- [Your goal]: Within the material below, transcribe exactly the lines from the one holding "ATOM 63 O O" through the one holding "ATOM 90 C C", keeping both ends and skipping the rest.

- [Given data]:
========
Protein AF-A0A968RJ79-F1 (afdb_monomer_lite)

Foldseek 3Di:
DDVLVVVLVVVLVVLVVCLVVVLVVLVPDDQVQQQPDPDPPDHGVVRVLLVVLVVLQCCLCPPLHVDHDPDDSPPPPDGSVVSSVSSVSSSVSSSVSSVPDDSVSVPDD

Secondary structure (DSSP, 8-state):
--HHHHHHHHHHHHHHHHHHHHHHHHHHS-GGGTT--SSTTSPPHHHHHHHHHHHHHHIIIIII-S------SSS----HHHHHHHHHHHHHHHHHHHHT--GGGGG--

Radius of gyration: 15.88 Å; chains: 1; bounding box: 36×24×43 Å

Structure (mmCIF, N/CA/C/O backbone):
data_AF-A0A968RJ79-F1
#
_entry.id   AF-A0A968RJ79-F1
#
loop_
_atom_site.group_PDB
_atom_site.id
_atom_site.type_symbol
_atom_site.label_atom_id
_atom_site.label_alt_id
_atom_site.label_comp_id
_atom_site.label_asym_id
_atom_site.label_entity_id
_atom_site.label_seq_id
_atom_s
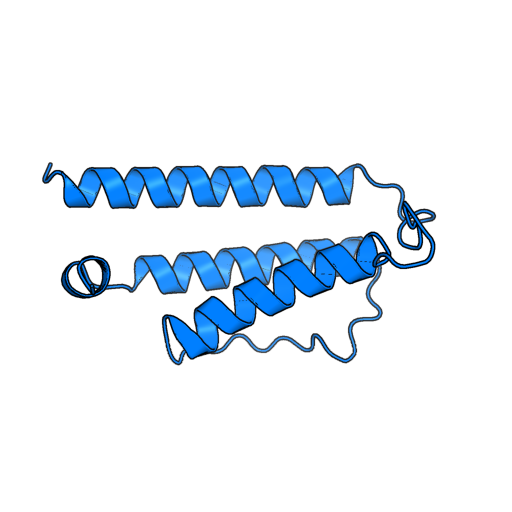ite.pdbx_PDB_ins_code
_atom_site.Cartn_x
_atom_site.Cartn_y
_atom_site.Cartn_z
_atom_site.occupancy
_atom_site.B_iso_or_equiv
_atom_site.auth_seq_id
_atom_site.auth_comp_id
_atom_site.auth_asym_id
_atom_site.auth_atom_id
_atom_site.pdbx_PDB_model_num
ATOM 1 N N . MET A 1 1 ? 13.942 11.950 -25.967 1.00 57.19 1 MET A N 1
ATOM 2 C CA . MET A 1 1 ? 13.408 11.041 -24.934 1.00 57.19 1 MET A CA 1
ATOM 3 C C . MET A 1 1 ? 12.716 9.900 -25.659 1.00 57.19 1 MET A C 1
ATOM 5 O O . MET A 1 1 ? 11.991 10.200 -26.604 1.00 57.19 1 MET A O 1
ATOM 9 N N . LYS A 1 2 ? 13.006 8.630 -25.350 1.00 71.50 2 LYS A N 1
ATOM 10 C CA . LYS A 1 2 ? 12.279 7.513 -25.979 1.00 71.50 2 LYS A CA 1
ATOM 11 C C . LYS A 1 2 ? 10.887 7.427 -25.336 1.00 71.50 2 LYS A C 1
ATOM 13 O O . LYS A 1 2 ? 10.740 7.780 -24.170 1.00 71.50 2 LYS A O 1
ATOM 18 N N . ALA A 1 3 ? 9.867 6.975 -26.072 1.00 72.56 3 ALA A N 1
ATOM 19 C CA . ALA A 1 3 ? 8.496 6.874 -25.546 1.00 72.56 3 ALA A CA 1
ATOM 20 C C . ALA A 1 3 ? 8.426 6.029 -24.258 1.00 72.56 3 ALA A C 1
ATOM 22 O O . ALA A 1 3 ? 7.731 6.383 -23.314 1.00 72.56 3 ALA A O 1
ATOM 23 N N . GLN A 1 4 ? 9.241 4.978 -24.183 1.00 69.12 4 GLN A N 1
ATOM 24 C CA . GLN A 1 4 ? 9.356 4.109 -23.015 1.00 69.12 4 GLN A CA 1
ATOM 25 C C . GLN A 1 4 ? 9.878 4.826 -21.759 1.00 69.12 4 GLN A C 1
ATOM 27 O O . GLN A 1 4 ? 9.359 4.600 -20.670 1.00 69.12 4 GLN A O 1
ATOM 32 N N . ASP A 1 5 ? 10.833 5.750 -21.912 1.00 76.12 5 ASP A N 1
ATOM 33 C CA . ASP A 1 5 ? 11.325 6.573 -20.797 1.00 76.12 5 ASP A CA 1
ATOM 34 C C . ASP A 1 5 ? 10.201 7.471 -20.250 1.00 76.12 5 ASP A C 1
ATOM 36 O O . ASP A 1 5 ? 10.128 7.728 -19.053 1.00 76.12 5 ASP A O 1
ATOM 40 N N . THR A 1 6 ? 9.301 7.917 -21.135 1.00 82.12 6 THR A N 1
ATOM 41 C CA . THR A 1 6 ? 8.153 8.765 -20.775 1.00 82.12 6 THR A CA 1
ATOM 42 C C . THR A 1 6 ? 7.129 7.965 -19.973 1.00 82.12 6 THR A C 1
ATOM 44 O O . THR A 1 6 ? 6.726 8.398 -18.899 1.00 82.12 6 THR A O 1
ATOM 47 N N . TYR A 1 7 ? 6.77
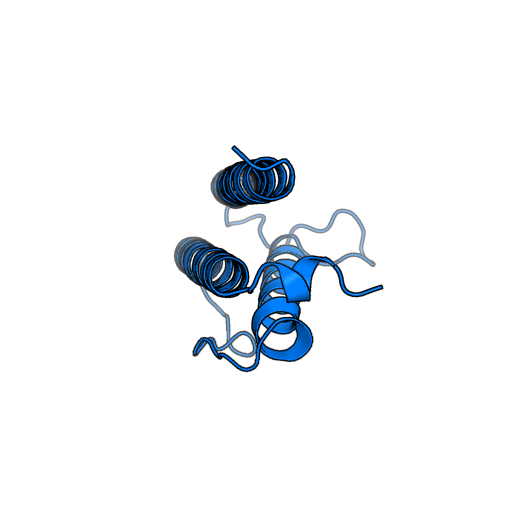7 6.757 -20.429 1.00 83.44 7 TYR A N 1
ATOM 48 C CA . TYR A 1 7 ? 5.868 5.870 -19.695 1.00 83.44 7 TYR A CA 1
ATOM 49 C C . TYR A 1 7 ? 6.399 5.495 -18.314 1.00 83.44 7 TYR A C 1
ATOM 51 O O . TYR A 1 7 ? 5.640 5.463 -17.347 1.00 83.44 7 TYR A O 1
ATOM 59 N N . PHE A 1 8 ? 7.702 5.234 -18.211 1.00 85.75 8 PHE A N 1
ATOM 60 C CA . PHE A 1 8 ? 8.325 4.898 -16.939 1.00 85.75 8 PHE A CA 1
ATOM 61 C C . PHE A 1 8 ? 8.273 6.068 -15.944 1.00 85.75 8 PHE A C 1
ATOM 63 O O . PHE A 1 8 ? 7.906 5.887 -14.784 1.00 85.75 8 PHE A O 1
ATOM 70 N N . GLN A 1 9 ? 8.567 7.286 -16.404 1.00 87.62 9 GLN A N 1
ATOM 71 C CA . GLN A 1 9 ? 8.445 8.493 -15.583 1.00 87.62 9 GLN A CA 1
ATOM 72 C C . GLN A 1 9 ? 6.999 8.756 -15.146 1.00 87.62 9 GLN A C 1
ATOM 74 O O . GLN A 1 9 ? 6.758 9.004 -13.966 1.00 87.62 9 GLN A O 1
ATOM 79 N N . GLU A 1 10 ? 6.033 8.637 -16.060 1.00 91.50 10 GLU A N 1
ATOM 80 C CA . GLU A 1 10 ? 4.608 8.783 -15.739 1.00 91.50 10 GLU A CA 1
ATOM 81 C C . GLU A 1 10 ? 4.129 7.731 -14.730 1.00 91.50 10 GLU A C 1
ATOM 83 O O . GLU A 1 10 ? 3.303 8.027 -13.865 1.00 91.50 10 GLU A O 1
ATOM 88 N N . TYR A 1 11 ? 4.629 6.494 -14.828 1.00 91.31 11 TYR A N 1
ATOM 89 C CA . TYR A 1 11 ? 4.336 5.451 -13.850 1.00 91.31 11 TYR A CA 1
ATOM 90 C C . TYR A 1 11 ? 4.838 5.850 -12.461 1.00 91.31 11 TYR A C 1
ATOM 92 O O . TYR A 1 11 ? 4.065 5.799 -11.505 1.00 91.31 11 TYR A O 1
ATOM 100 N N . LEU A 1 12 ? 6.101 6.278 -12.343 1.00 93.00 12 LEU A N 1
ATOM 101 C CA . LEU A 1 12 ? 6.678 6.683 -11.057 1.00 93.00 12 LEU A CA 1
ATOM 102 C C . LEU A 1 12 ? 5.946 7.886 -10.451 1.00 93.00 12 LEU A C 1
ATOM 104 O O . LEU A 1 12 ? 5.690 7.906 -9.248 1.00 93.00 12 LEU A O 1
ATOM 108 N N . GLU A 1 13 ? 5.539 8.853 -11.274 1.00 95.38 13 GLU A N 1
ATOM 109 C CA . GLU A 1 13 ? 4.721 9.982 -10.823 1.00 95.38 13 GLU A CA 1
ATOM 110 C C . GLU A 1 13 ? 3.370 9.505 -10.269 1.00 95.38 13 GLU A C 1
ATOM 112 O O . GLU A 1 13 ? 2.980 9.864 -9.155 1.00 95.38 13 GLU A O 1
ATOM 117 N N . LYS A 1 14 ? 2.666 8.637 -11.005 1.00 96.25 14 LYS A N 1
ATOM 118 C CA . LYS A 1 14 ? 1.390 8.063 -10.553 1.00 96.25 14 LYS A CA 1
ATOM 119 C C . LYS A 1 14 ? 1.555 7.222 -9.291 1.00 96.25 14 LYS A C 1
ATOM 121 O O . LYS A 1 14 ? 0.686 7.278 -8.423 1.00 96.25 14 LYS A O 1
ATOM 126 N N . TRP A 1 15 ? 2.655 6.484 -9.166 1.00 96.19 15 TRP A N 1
========
- [Answer to this task]:
ATOM 63 O O . PHE A 1 8 ? 7.906 5.887 -14.784 1.00 85.75 8 PHE A O 1
ATOM 70 N N . GLN A 1 9 ? 8.567 7.286 -16.404 1.00 87.62 9 GLN A N 1
ATOM 71 C CA . GLN A 1 9 ? 8.445 8.493 -15.583 1.00 87.62 9 GLN A CA 1
ATOM 72 C C . GLN A 1 9 ? 6.999 8.756 -15.146 1.00 87.62 9 GLN A C 1
ATOM 74 O O . GLN A 1 9 ? 6.758 9.004 -13.966 1.00 87.62 9 GLN A O 1
ATOM 79 N N . GLU A 1 10 ? 6.033 8.637 -16.060 1.00 91.50 10 GLU A N 1
ATOM 80 C CA . GLU A 1 10 ? 4.608 8.783 -15.739 1.00 91.50 10 GLU A CA 1
ATOM 81 C C . GLU A 1 10 ? 4.129 7.731 -14.730 1.00 91.50 10 GLU A C 1
ATOM 83 O O . GLU A 1 10 ? 3.303 8.027 -13.865 1.00 91.50 10 GLU A O 1
ATOM 88 N N . TYR A 1 11 ? 4.629 6.494 -14.828 1.00 91.31 11 TYR A N 1
ATOM 89 C CA . TYR A 1 11 ? 4.336 5.451 -13.850 1.00 91.31 11 TYR A CA 1
ATOM 90 C C . TYR A 1 11 ? 4.838 5.850 -12.461 1.00 91.31 11 TYR A C 1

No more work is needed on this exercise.